Climate change has changed the way we eat, the way we travel - it’s even splitting up albatross life partners.

Now new research is saying it will meddle with allergies and asthma, too. 

Until recently, thunderstorm asthma was thought to be a pretty rare phenomenon. 

But now that stormy weather events are becoming more common, a New Zealand study has labelled thunderstorm asthma a growing threat to public health.

Thunderstorm asthma is the increase of asthma cases within hours of thunderstorms.

During a thunderstorm, airborne allergen particles, like pollen and fungal spores, are broken down into fine respirable particles that can be inhaled and trigger asthma symptoms.

The study published in the New Zealand Medical Journal in July says places like Waikato are particularly vulnerable to thunderstorm asthma because of the extensive pastoral farming and grass. 

Its inland location means there is also more chance of summer thunderstorms which sync up with New Zealand’s pollen and fungal spore season. 

Get ready for longer allergy seasons because of grass

Allergy specialist Rohan Ameratunga says climate change could also change the length and severity of New Zealand’s allergy seasons.

“Unfortunately, New Zealand is quite bad in terms of grass allergies because our grass season is already quite long here.”

As the climate changes and temperatures rise, the grass season may get longer which would make things worse for grass allergy sufferers because more allergens are hanging around for longer in the year, he says.

But on the flip side, Ameratunga says what may happen is the temperate grasses we have now could become less prevalent in warmer climates and you may get subtropical grasses instead. 

“This means people who have temperate grass allergies, which is a common cause of hay fever here, could feel some relief,” he says.

A study released in 2022 shows the United States will face up to a 200% increase in pollen this century if the world continues producing carbon dioxide emissions at the rate it currently is. 

This is because rising temperatures will extend the growing season of plants and grass, giving them more time to reproduce and emit pollen.

Carbon dioxide also fuels photosynthesis, so this may mean plants will grow larger and produce more pollen, too. 

New Zealand has a dust mites problem

To make matters worse, dust mites in New Zealand, and Auckland particularly, are bad on an international scale because we are a temperate region - this means it never gets too hot or too cold there’s a lot of moisture in the air - and dust mites thrive in humid and damp environments. 

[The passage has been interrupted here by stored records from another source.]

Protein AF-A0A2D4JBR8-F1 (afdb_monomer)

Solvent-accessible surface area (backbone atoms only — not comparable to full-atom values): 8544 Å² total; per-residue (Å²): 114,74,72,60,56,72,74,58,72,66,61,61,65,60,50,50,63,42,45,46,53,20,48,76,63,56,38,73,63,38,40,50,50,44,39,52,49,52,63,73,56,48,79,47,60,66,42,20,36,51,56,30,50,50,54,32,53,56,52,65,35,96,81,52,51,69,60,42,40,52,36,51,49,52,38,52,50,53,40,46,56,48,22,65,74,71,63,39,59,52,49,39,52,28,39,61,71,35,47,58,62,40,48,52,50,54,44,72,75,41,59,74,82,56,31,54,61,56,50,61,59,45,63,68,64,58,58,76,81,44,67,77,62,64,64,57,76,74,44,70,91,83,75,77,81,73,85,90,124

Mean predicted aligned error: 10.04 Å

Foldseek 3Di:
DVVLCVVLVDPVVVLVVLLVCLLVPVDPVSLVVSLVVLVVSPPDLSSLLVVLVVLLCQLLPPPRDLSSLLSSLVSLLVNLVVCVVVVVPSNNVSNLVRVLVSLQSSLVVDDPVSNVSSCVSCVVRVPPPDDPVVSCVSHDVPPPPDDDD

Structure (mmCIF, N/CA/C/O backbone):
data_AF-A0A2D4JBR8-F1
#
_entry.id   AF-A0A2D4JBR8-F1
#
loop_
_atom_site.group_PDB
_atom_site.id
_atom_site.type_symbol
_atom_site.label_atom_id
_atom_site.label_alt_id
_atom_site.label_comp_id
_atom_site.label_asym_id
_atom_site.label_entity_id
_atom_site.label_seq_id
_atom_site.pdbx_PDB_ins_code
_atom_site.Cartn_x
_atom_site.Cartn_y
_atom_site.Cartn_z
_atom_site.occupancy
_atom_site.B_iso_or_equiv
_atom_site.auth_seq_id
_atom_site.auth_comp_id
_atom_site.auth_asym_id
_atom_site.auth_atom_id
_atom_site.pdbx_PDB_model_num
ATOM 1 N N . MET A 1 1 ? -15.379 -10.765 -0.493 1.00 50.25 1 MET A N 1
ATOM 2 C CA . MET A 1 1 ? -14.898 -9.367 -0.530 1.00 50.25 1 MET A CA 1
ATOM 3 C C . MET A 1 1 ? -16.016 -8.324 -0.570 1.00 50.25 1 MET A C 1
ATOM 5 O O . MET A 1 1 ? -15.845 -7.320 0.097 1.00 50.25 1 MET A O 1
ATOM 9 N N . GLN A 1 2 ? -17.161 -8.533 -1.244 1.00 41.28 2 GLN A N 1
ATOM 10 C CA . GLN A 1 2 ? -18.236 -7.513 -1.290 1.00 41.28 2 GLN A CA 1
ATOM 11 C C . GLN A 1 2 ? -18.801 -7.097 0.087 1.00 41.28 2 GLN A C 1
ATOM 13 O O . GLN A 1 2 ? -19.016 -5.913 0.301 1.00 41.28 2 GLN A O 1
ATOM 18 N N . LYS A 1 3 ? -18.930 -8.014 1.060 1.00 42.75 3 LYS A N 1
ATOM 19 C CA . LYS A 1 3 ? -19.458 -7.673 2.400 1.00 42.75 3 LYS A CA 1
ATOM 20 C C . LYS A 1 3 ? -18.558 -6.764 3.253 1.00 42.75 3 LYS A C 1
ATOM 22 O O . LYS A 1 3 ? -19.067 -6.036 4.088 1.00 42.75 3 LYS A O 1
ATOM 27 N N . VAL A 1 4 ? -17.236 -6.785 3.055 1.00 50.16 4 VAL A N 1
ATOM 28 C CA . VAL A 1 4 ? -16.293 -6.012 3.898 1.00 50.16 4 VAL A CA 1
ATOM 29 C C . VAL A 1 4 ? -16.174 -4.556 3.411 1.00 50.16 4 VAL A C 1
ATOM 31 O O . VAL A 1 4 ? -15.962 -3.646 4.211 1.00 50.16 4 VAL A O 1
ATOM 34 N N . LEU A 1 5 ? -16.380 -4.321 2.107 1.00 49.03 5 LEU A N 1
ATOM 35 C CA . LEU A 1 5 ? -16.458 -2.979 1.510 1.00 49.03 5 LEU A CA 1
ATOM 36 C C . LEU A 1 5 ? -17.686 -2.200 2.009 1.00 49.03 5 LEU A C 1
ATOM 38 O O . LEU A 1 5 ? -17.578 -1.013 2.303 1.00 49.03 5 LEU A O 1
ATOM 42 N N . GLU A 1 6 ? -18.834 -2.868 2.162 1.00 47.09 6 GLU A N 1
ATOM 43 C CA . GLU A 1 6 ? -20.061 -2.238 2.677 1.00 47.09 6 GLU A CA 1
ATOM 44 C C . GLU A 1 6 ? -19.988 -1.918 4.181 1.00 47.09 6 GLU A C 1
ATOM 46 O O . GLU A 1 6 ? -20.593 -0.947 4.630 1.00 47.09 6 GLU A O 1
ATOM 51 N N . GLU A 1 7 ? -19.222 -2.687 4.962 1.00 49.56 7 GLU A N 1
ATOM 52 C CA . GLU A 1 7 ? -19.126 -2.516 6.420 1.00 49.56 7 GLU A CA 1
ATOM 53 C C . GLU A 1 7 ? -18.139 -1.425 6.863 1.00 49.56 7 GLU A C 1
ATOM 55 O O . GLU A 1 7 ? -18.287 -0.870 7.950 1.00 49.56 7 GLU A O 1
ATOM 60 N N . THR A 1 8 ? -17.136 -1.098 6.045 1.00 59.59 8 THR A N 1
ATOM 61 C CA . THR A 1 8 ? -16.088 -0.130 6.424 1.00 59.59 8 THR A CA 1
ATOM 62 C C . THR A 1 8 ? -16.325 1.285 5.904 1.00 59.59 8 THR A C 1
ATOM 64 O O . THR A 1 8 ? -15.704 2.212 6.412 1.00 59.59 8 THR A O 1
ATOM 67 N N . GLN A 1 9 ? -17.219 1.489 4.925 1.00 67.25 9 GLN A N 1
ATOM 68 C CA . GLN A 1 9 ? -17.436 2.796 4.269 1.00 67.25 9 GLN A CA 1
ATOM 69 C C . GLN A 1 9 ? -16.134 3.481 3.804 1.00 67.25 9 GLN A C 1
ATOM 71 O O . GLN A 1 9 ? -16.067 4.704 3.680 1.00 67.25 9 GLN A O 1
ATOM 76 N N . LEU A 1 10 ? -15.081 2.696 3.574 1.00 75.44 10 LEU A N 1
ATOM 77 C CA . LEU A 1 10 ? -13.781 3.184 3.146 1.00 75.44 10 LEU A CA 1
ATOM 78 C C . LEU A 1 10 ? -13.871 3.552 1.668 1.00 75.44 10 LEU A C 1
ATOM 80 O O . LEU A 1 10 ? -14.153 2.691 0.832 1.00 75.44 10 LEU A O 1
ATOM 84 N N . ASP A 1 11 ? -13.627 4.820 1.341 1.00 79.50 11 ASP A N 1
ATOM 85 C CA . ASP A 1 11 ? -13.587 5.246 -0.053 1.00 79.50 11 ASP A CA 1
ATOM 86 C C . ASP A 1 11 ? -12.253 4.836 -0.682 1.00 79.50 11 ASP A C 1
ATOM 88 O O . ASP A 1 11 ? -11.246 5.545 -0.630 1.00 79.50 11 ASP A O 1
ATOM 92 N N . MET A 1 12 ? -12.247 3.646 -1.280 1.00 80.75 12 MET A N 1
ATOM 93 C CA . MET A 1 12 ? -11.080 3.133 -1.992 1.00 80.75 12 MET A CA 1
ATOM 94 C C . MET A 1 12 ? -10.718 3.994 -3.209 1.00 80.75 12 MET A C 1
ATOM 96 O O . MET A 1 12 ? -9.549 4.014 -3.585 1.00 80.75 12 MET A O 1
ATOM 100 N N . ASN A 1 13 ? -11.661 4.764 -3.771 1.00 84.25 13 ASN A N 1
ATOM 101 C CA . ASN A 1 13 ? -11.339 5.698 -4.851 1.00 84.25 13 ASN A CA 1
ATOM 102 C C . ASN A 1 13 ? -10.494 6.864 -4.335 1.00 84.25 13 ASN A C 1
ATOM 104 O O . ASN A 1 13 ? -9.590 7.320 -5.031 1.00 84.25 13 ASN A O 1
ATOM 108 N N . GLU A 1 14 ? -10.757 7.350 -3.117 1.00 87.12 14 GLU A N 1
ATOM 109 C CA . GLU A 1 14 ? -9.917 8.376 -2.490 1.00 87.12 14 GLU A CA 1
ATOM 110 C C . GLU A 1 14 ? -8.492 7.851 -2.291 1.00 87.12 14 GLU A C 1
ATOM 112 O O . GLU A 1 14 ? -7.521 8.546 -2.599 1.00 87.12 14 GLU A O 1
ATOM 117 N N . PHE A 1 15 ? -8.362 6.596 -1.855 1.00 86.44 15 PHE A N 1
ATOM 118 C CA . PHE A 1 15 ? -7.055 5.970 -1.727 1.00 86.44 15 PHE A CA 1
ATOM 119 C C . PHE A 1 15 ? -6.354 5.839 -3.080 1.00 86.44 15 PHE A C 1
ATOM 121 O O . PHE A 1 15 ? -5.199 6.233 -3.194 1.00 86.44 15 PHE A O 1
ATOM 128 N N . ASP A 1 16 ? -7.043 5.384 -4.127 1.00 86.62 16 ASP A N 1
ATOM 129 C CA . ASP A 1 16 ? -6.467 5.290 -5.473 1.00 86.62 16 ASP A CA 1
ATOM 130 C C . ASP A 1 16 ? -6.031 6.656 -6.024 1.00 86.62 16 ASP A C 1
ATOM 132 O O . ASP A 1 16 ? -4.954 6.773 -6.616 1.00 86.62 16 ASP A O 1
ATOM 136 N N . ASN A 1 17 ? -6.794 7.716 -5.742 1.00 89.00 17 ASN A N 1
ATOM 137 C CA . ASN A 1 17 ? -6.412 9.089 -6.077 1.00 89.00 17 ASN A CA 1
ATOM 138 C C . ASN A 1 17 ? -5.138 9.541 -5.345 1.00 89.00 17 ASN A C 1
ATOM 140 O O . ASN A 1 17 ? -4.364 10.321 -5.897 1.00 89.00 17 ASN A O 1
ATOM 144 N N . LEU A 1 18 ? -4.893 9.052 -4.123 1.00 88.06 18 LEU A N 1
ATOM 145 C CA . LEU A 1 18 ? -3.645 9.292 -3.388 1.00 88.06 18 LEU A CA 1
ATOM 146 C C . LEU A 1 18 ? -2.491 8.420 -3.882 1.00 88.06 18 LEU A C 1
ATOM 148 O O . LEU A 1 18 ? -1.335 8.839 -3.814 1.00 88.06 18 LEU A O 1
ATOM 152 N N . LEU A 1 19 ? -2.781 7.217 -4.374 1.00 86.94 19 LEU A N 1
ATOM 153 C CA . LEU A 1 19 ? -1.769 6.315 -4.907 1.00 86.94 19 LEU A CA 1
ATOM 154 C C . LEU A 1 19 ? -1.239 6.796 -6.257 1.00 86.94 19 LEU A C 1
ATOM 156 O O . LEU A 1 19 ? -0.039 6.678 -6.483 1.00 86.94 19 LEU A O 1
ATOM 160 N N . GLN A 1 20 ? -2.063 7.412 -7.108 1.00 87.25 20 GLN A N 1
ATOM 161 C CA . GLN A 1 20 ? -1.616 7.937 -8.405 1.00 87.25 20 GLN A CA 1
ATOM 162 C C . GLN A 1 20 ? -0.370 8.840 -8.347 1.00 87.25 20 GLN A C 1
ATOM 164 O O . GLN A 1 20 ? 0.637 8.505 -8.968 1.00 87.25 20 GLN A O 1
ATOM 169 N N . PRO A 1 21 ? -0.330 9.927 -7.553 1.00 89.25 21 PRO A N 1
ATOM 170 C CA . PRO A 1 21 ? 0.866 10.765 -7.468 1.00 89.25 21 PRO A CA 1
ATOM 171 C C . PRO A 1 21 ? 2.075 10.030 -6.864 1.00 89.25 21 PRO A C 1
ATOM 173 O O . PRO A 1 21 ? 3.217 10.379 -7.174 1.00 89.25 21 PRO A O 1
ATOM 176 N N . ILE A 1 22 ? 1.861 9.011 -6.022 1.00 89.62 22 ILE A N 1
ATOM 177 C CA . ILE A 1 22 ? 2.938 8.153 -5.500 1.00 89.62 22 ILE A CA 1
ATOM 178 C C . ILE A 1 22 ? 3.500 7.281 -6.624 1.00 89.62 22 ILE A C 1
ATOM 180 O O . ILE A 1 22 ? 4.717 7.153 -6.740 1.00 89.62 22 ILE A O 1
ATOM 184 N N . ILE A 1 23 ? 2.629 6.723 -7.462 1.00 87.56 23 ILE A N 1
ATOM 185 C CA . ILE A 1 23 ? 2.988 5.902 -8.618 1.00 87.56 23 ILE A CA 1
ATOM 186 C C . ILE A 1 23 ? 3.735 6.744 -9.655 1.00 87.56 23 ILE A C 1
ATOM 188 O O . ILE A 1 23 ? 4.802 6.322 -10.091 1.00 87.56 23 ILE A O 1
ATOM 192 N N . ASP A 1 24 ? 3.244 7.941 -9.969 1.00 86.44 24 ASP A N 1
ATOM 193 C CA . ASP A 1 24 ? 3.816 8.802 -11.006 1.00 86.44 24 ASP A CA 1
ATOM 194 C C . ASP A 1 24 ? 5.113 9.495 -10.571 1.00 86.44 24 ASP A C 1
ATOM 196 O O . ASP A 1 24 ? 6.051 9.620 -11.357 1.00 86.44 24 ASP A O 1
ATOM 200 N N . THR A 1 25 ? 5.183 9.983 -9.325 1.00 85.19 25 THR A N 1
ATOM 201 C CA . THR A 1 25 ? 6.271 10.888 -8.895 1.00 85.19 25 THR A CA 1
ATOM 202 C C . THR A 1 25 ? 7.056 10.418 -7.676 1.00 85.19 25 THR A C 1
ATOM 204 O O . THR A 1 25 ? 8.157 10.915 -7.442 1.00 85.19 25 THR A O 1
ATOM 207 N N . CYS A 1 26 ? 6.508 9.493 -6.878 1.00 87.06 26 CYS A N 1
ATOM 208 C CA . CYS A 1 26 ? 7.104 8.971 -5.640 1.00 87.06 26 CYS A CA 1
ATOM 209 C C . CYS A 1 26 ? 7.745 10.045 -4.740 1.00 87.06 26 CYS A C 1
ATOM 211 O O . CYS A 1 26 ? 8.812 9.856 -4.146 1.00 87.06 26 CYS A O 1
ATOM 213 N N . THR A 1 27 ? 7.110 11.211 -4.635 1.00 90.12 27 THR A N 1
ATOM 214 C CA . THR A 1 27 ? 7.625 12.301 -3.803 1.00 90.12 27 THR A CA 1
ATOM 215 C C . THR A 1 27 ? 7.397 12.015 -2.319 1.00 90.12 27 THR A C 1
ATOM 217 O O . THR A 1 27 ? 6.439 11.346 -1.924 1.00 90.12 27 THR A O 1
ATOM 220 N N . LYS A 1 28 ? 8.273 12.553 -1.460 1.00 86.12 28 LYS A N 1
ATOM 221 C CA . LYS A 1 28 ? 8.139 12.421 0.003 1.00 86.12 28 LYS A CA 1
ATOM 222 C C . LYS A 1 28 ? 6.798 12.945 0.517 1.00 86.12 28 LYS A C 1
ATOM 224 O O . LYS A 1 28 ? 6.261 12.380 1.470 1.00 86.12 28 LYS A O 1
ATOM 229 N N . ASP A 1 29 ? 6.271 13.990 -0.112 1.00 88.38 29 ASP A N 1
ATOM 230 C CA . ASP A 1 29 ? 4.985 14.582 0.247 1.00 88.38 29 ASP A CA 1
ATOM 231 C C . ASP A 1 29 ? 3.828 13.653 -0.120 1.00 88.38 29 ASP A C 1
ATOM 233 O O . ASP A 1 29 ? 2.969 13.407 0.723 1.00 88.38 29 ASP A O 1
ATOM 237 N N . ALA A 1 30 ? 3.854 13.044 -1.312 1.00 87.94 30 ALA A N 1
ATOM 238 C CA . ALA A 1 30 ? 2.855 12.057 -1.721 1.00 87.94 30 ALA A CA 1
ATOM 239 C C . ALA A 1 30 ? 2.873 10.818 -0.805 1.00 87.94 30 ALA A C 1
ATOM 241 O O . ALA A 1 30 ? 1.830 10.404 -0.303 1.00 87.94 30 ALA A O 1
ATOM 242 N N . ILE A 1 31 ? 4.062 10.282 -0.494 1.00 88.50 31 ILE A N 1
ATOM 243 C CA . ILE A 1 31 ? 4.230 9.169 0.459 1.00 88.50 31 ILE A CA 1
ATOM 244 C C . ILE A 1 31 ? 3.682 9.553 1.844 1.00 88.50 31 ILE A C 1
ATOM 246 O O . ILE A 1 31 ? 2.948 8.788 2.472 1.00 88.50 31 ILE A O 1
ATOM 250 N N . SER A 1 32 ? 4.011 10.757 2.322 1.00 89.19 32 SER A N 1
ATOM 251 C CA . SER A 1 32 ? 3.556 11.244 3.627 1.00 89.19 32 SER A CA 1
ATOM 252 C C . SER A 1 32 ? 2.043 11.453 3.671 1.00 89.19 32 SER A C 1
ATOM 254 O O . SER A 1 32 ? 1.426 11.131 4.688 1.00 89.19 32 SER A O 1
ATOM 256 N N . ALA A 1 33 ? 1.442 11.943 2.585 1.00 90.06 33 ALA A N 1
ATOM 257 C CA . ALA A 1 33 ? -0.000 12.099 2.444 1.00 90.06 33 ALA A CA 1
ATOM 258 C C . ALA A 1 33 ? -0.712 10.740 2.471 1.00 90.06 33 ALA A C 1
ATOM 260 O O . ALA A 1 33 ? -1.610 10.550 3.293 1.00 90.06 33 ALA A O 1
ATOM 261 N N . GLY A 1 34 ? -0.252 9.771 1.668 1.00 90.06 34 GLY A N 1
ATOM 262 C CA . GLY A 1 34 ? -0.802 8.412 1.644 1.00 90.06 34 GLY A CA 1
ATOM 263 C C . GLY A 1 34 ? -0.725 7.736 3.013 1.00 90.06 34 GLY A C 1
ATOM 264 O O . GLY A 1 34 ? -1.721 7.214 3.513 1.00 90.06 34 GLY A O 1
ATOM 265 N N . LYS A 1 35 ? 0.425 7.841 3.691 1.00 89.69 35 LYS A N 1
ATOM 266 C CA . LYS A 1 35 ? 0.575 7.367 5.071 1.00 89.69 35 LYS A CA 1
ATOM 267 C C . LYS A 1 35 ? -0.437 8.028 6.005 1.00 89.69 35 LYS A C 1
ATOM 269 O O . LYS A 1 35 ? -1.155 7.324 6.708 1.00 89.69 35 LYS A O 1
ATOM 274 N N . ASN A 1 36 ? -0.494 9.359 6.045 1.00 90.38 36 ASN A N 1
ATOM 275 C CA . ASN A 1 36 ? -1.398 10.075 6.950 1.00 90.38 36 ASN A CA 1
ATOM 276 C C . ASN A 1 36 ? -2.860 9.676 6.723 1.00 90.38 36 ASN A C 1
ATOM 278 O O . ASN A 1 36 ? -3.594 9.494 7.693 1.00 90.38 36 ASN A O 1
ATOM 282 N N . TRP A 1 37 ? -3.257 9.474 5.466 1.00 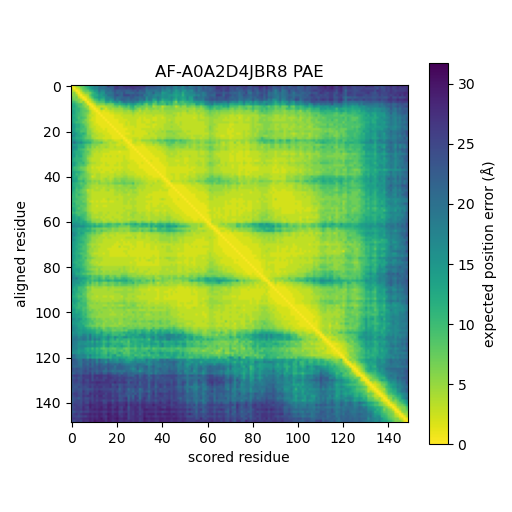90.50 37 TRP A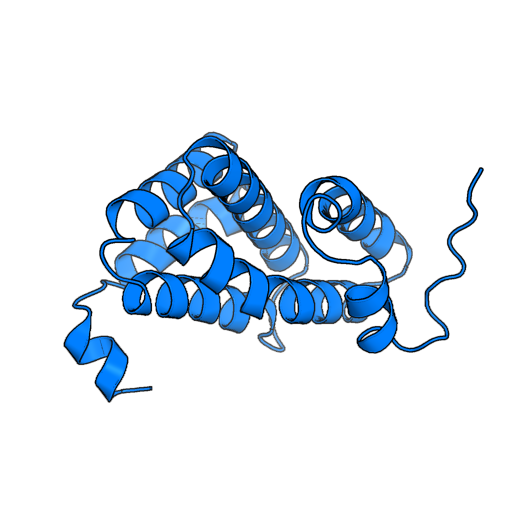 N 1
ATOM 283 C CA . TRP A 1 37 ? -4.589 8.994 5.125 1.00 90.50 37 TRP A CA 1
ATOM 284 C C . TRP A 1 37 ? -4.854 7.588 5.674 1.00 90.50 37 TRP A C 1
ATOM 286 O O . TRP A 1 37 ? -5.878 7.378 6.324 1.00 90.50 37 TRP A O 1
ATOM 296 N N . MET A 1 38 ? -3.909 6.651 5.518 1.00 89.88 38 MET A N 1
ATOM 297 C CA . MET A 1 38 ? -4.036 5.306 6.095 1.00 89.88 38 MET A CA 1
ATOM 298 C C . MET A 1 38 ? -4.196 5.357 7.617 1.00 89.88 38 MET A C 1
ATOM 300 O O . MET A 1 38 ? -5.035 4.657 8.171 1.00 89.88 38 MET A O 1
ATOM 304 N N . PHE A 1 39 ? -3.441 6.213 8.309 1.00 88.00 39 PHE A N 1
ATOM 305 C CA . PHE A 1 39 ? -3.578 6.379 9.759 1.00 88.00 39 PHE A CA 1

Dust mites are microscopic creatures that feed off skin cells and grow well in humidity in bedding, blankets, and winter clothing that has been left in cupboards for a while. 

They can be extremely difficult to eradicate, but reducing humidity indoors by opening windows regularly and using a dehumidifier can keep them under control and avoid triggering asthma symptoms. 

Despite rising temperatures being catastrophic for the environment, Ameratunga says if New Zealand's climate becomes drier our mould and dust mite issue will improve. 

“So it could be a mixed bag, some things could get better and other things will get worse,” he says.

Where’s the best place to live to avoid seasonal allergies?

“[In] places like the Middle East, there are no dust mites because it's too hot and the heat also means there's no grass there. So if you've got allergies, that's the best place to be,” Ameratunga says.

“Very cold places also don’t have as much of an issue with dust mites and grasses are less of an issue, too. Unfortunately, places like Auckland are the perfect humid climate for allergens to thrive.”

Morgan Pedlow suffers from asthma and hay fever and says he noticed his allergies weren’t as bad when he was living in the Netherlands. 

“In New Zealand, I feel like I am sneezing all year round but when I was living in Europe my asthma and allergies weren’t nearly as crazy.”

But even though Morgan finds his constant sniffles and reliance on an inhaler annoying, he says he isn’t willing to move away from New Zealand to find relief.

“It’s not that bad yet. But it does make you think about how climate change is related to literally everything. It’s going to change even the smallest bits of life.”